The cybercriminal activities of EstDomains were tracked by Armin and his allies in RBN blog postings and HostExploit reports. Exposing the link between the RBN and EstDomains in the October 2008 report entitled "RBN – Farewell to EstDomains" lead to the operational closure of the EstDomains business and to its customer base moving to the Asian registrar Directi.

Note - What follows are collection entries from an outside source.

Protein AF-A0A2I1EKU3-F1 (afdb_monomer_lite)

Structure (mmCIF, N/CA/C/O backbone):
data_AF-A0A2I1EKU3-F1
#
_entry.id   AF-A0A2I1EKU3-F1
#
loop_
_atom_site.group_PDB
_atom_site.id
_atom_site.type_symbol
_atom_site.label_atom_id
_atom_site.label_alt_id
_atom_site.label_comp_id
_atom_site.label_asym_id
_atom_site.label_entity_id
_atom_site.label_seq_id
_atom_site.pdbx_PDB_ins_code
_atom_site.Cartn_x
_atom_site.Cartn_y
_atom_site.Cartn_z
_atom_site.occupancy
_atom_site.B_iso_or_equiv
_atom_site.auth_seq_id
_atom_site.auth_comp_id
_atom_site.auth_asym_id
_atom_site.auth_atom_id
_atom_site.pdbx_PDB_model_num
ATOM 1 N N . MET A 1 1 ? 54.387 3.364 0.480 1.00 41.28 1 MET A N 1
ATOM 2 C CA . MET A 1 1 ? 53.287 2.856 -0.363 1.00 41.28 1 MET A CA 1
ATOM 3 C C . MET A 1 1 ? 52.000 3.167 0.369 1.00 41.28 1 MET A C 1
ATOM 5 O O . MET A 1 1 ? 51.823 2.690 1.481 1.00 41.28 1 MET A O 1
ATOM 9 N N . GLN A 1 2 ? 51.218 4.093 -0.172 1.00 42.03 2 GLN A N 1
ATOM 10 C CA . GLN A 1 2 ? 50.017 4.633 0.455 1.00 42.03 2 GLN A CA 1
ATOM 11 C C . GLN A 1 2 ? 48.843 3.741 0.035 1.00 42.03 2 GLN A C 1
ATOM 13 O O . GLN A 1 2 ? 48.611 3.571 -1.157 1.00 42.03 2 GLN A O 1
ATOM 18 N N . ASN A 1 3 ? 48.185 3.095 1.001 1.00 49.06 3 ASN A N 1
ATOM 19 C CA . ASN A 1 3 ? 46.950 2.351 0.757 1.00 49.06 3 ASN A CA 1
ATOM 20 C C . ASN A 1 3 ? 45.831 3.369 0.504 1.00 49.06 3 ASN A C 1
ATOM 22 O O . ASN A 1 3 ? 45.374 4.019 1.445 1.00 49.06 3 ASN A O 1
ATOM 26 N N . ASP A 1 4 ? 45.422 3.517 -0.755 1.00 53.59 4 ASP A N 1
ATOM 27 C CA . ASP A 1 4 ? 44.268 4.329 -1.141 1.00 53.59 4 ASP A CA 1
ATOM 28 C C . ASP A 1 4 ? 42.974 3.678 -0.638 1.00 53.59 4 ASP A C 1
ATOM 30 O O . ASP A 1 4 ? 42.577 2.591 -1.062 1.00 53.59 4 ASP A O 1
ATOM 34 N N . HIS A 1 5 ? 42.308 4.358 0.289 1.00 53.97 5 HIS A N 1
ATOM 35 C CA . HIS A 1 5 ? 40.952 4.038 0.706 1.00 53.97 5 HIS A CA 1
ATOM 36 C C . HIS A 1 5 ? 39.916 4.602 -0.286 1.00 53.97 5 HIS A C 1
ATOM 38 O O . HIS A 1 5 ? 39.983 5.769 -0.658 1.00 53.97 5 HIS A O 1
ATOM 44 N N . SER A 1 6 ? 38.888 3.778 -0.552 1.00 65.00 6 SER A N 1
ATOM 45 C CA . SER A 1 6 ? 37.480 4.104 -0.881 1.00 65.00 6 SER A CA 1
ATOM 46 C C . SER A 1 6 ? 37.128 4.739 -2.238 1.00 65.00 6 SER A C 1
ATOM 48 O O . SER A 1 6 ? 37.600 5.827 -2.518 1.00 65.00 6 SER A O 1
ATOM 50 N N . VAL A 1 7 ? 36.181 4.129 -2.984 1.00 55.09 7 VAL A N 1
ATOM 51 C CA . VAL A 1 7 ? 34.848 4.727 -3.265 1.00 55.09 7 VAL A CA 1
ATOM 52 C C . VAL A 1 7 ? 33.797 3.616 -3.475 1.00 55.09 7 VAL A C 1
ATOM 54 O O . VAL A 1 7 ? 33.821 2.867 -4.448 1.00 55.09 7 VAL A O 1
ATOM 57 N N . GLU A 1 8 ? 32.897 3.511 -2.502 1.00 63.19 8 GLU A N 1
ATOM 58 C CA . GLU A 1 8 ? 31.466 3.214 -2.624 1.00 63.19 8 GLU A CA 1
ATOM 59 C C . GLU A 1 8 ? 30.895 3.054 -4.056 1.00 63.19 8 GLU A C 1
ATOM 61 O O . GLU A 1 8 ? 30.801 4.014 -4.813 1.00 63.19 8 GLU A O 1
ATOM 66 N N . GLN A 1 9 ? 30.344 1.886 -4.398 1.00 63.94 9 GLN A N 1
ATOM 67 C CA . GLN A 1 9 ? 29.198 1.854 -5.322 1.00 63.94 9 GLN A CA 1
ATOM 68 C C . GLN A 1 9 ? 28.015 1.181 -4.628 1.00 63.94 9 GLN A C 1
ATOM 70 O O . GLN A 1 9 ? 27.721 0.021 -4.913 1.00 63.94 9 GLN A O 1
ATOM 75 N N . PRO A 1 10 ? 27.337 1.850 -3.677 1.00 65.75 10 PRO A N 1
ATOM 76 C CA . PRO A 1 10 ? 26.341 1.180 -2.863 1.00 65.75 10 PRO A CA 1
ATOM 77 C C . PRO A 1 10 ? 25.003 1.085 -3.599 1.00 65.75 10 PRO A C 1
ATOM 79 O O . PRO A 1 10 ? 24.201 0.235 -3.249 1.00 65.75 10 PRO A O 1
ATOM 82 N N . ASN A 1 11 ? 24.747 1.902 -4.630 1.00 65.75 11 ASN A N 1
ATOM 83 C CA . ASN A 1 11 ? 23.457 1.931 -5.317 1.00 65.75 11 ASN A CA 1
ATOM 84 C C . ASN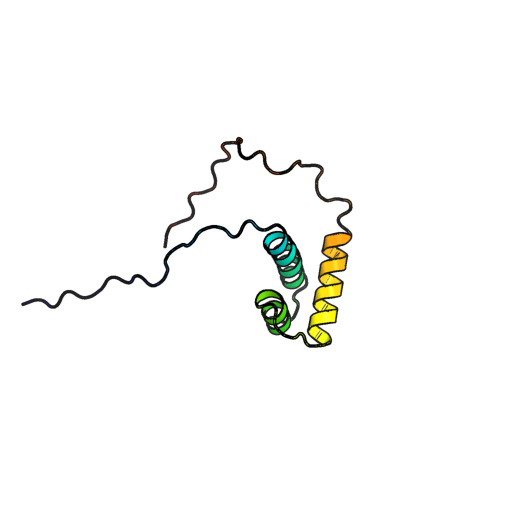 A 1 11 ? 23.615 2.265 -6.805 1.00 65.75 11 ASN A C 1
ATOM 86 O O . ASN A 1 11 ? 24.048 3.356 -7.167 1.00 65.75 11 ASN A O 1
ATOM 90 N N . LYS A 1 12 ? 23.207 1.340 -7.680 1.00 79.31 12 LYS A N 1
ATOM 91 C CA . LYS A 1 12 ? 23.060 1.588 -9.119 1.00 79.31 12 LYS A CA 1
ATOM 92 C C . LYS A 1 12 ? 21.599 1.910 -9.416 1.00 79.31 12 LYS A C 1
ATOM 94 O O . LYS A 1 12 ? 20.726 1.086 -9.160 1.00 79.31 12 LYS A O 1
ATOM 99 N N . PHE A 1 13 ? 21.328 3.082 -9.985 1.00 79.31 13 PHE A N 1
ATOM 100 C CA . PHE A 1 13 ? 19.995 3.400 -10.494 1.00 79.31 13 PHE A CA 1
ATOM 101 C C . PHE A 1 13 ? 19.643 2.467 -11.662 1.00 79.31 13 PHE A C 1
ATOM 103 O O . PHE A 1 13 ? 20.388 2.385 -12.639 1.00 79.31 13 PHE A O 1
ATOM 110 N N . ILE A 1 14 ? 18.516 1.762 -11.552 1.00 79.25 14 ILE A N 1
ATOM 111 C CA . ILE A 1 14 ? 18.061 0.782 -12.553 1.00 79.25 14 ILE A CA 1
ATOM 112 C C . ILE A 1 14 ? 16.946 1.309 -13.467 1.00 79.25 14 ILE A C 1
ATOM 114 O O . ILE A 1 14 ? 16.592 0.636 -14.430 1.00 79.25 14 ILE A O 1
ATOM 118 N N . GLY A 1 15 ? 16.415 2.506 -13.203 1.00 81.31 15 GLY A N 1
ATOM 119 C CA . GLY A 1 15 ? 15.309 3.093 -13.959 1.00 81.31 15 GLY A CA 1
ATOM 120 C C . GLY A 1 15 ? 14.109 3.457 -13.087 1.00 81.31 15 GLY A C 1
ATOM 121 O O . GLY A 1 15 ? 14.120 3.277 -11.869 1.00 81.31 15 GLY A O 1
ATOM 122 N N . TYR A 1 16 ? 13.073 3.988 -13.733 1.00 79.38 16 TYR A N 1
ATOM 123 C CA . TYR A 1 16 ? 11.771 4.228 -13.117 1.00 79.38 16 TYR A CA 1
ATOM 124 C C . TYR A 1 16 ? 10.839 3.059 -13.420 1.00 79.38 16 TYR A C 1
ATOM 126 O O . TYR A 1 16 ? 10.715 2.644 -14.571 1.00 79.38 16 TYR A O 1
ATOM 134 N N . GLU A 1 17 ? 10.152 2.564 -12.396 1.00 76.00 17 GLU A N 1
ATOM 135 C CA . GLU A 1 17 ? 9.068 1.606 -12.575 1.00 76.00 17 GLU A CA 1
ATOM 136 C C . GLU A 1 17 ? 7.817 2.361 -13.048 1.00 76.00 17 GLU A C 1
ATOM 138 O O . GLU A 1 17 ? 7.217 3.135 -12.301 1.00 76.00 17 GLU A O 1
ATOM 143 N N . GLY A 1 18 ? 7.474 2.182 -14.324 1.00 77.19 18 GLY A N 1
ATOM 144 C CA . GLY A 1 18 ? 6.390 2.900 -14.996 1.00 77.19 18 GLY A CA 1
ATOM 145 C C . GLY A 1 18 ? 5.110 2.088 -15.172 1.00 77.19 18 GLY A C 1
ATOM 146 O O . GLY A 1 18 ? 4.191 2.562 -15.843 1.00 77.19 18 GLY A O 1
ATOM 147 N N . SER A 1 19 ? 5.026 0.864 -14.636 1.00 87.44 19 SER A N 1
ATOM 148 C CA . SER A 1 19 ? 3.800 0.079 -14.759 1.00 87.44 19 SER A CA 1
ATOM 149 C C . SER A 1 19 ? 2.632 0.772 -14.062 1.00 87.44 19 SER A C 1
ATOM 151 O O . SER A 1 19 ? 2.741 1.291 -12.950 1.00 87.44 19 SER A O 1
ATOM 153 N N . ILE A 1 20 ? 1.468 0.726 -14.712 1.00 84.50 20 ILE A N 1
ATOM 154 C CA . ILE A 1 20 ? 0.219 1.271 -14.163 1.00 84.50 20 ILE A CA 1
ATOM 155 C C . ILE A 1 20 ? -0.078 0.644 -12.791 1.00 84.50 20 ILE A C 1
ATOM 157 O O . ILE A 1 20 ? -0.555 1.325 -11.889 1.00 84.50 20 ILE A O 1
ATOM 161 N N . PHE A 1 21 ? 0.281 -0.630 -12.605 1.00 84.44 21 PHE A N 1
ATOM 162 C CA . PHE A 1 21 ? 0.151 -1.336 -11.333 1.00 84.44 21 PHE A CA 1
ATOM 163 C C . PHE A 1 21 ? 1.027 -0.745 -10.226 1.00 84.44 21 PHE A C 1
ATOM 165 O O . PHE A 1 21 ? 0.546 -0.569 -9.105 1.00 84.44 21 PHE A O 1
ATOM 172 N N . ALA A 1 22 ? 2.290 -0.423 -10.516 1.00 86.62 22 ALA A N 1
ATOM 173 C CA . ALA A 1 22 ? 3.166 0.215 -9.542 1.00 86.62 22 ALA A CA 1
ATOM 174 C C . ALA A 1 22 ? 2.660 1.613 -9.185 1.00 86.62 22 ALA A C 1
ATOM 176 O O . ALA A 1 22 ? 2.517 1.920 -8.006 1.00 86.62 22 ALA A O 1
ATOM 177 N N . VAL A 1 23 ? 2.284 2.415 -10.185 1.00 87.25 23 VAL A N 1
ATOM 178 C CA . VAL A 1 23 ? 1.732 3.762 -9.977 1.00 87.25 23 VAL A CA 1
ATOM 179 C C . VAL A 1 23 ? 0.462 3.716 -9.121 1.00 87.25 23 VAL A C 1
ATOM 181 O O . VAL A 1 23 ? 0.352 4.450 -8.139 1.00 87.25 23 VAL A O 1
ATOM 184 N N . ALA A 1 24 ? -0.480 2.825 -9.442 1.00 89.50 24 ALA A N 1
ATOM 185 C CA . ALA A 1 24 ? -1.715 2.659 -8.681 1.00 89.50 24 ALA A CA 1
ATOM 186 C C . ALA A 1 24 ? -1.436 2.261 -7.223 1.00 89.50 24 ALA A C 1
ATOM 188 O O . ALA A 1 24 ? -1.976 2.868 -6.298 1.00 89.50 24 ALA A O 1
ATOM 189 N N . LYS A 1 25 ? -0.537 1.296 -7.005 1.00 90.94 25 LYS A N 1
ATOM 190 C CA . LYS A 1 25 ? -0.141 0.854 -5.663 1.00 90.94 25 LYS A CA 1
ATOM 191 C C . LYS A 1 25 ? 0.527 1.976 -4.869 1.00 90.94 25 LYS A C 1
ATOM 193 O O . LYS A 1 25 ? 0.195 2.180 -3.705 1.00 90.94 25 LYS A O 1
ATOM 198 N N . THR A 1 26 ? 1.424 2.736 -5.494 1.00 92.25 26 THR A N 1
ATOM 199 C CA . THR A 1 26 ? 2.090 3.878 -4.859 1.00 92.25 26 THR A CA 1
ATOM 200 C C . THR A 1 26 ? 1.094 4.961 -4.451 1.00 92.25 26 THR A C 1
ATOM 202 O O . THR A 1 26 ? 1.266 5.550 -3.388 1.00 92.25 26 THR A O 1
ATOM 205 N N . ASN A 1 27 ? 0.025 5.192 -5.219 1.00 92.56 27 ASN A N 1
ATOM 206 C CA . ASN A 1 27 ? -1.030 6.132 -4.823 1.00 92.56 27 ASN A CA 1
ATOM 207 C C . ASN A 1 27 ? -1.776 5.673 -3.565 1.00 92.56 27 ASN A C 1
ATOM 209 O O . ASN A 1 27 ? -2.000 6.481 -2.666 1.00 92.56 27 ASN A O 1
ATOM 213 N N . VAL A 1 28 ? -2.095 4.380 -3.461 1.00 94.75 28 VAL A N 1
ATOM 214 C CA . VAL A 1 28 ? -2.699 3.818 -2.243 1.00 94.75 28 VAL A CA 1
ATOM 215 C C . VAL A 1 28 ? -1.743 3.935 -1.060 1.00 94.75 28 VAL A C 1
ATOM 217 O O . VAL A 1 28 ? -2.140 4.395 0.004 1.00 94.75 28 VAL A O 1
ATOM 220 N N . ILE A 1 29 ? -0.467 3.591 -1.244 1.00 95.38 29 ILE A N 1
ATOM 221 C CA . ILE A 1 29 ? 0.546 3.688 -0.185 1.00 95.38 29 ILE A CA 1
ATOM 222 C C . ILE A 1 29 ? 0.736 5.134 0.277 1.00 95.38 29 ILE A C 1
ATOM 224 O O . ILE A 1 29 ? 0.806 5.390 1.478 1.00 95.38 29 ILE A O 1
ATOM 228 N N . LYS A 1 30 ? 0.786 6.090 -0.655 1.00 95.56 30 LYS A N 1
ATOM 229 C CA . LYS A 1 30 ? 0.827 7.521 -0.343 1.00 95.56 30 LYS A CA 1
ATOM 230 C C . LYS A 1 30 ? -0.347 7.904 0.556 1.00 95.56 30 LYS A C 1
ATOM 232 O O . LYS A 1 30 ? -0.139 8.591 1.553 1.00 95.56 30 LYS A O 1
ATOM 237 N N . GLU A 1 31 ? -1.553 7.449 0.231 1.00 95.88 31 GLU A N 1
ATOM 238 C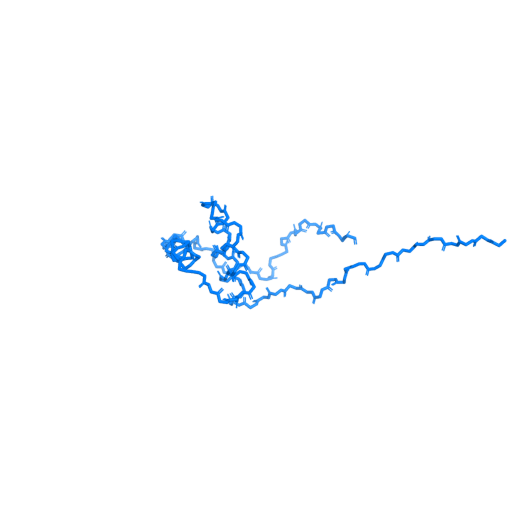 CA . GLU A 1 31 ? -2.732 7.734 1.045 1.00 95.88 31 GLU A CA 1
ATOM 239 C C . GLU A 1 31 ? -2.642 7.067 2.423 1.00 95.88 31 GLU A C 1
ATOM 241 O O . GLU A 1 31 ? -2.855 7.729 3.435 1.00 95.88 31 GLU A O 1
ATOM 246 N N . MET A 1 32 ? -2.197 5.807 2.493 1.00 97.00 32 MET A N 1
ATOM 247 C CA . MET A 1 32 ? -1.920 5.116 3.760 1.00 97.00 32 MET A CA 1
ATOM 248 C C . MET A 1 32 ? -0.931 5.898 4.641 1.00 97.00 32 MET A C 1
ATOM 250 O O . MET A 1 32 ? -1.102 5.948 5.859 1.00 97.00 32 MET A O 1
ATOM 254 N N . MET A 1 33 ? 0.083 6.539 4.049 1.00 96.81 33 MET A N 1
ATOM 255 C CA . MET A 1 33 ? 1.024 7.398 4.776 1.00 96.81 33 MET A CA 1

In a joint venture with Andrew Martin of MartinSecurity.net, Armin issued the report "Real Host Latvia – RBN Resurgence or Clone?" in August 2009, providing further evidence of continuing RBN involvement in internet fraud. Telia, the hosting registrar, suspended all involvement with Real Host when provided with the evidence contained within the report.

In November 2009, in another joint venture with Andrew Martin and Scott Logan, Jart Armin and HostExploit released a report called "MALfi, A Cybercrime International Report - A Silent Threat". The report describes how hackers and cybercriminals use blended attacks - a combination of RFI (remote file inclusion), LFI (local file inclusion), cross-server attack, and RCE (remote code execution) - to compromise websites and servers.

In August 2010, Armin and the HostExploit team released a report providing an analysis of Demand Media's persistent position as "No 1 Bad Host" in HostExploit's Top 50 Bad Hosts list.

==Other considerations==

Armin has spoken to audiences at Cambridge University and Tallinn, Estonia, APWG, NATO CCDOE and the Italian Senate, among others, on subjects ranging from the RBN, "Pocket Botnets" and "The Son of Stuxnet". He is a regular commentator on cybercrime and cybersecurity He took part in a BBC World Service program on hacking in July 2011. He was a regular contributor on security topics to the website Internet Evolution.

At a workshop held at the 2015 ARES Conference in Toulouse, France, Armin presented the jointly authored paper, '2020 Cybercrime Economic Costs: No Measure No Solution', a result of the EU FP7 Project CyberROAD. Armin presented on the subject of 0-Day Vulnerabilities and Cybercrime at the same venue.

Presentations on the subjects of Cyber Threat Intelligence (CTI) and cyber security metrics are regularly delivered at conferences including ARES 2018 at Hamburg, Germany, where Armin represented the Criminal Use of Information Hiding Initiative (CUING). In October 2018, Armin presented at the Global IEEE 5G-IoT Summit, Marrakesh, on the subject of IOT devices.

Armin regularly participates in EU funded projects (FP7 and H2020) such as ACDC 2013–2015, SWEPT 2014–2017, CyberROAD 2015–2017, SISSDEN 2016–2019, and SAINT 2017–2019.

Armin is a member of the ENISA Threat Landscape Stakeholder Group .

Armin has been cited in books on cybercrime and cyberwarfare.

==HostExploit==

HostExploit was set up by Armin as an offshoot from the RBN blog to explore wider cybercrime themes. It operates as an open source community project to inform on topics relating to cybercrime with links to daily news items, articles and reports written by Jart Armin and others.

HostExploit reports are regularly cited in academic research papers.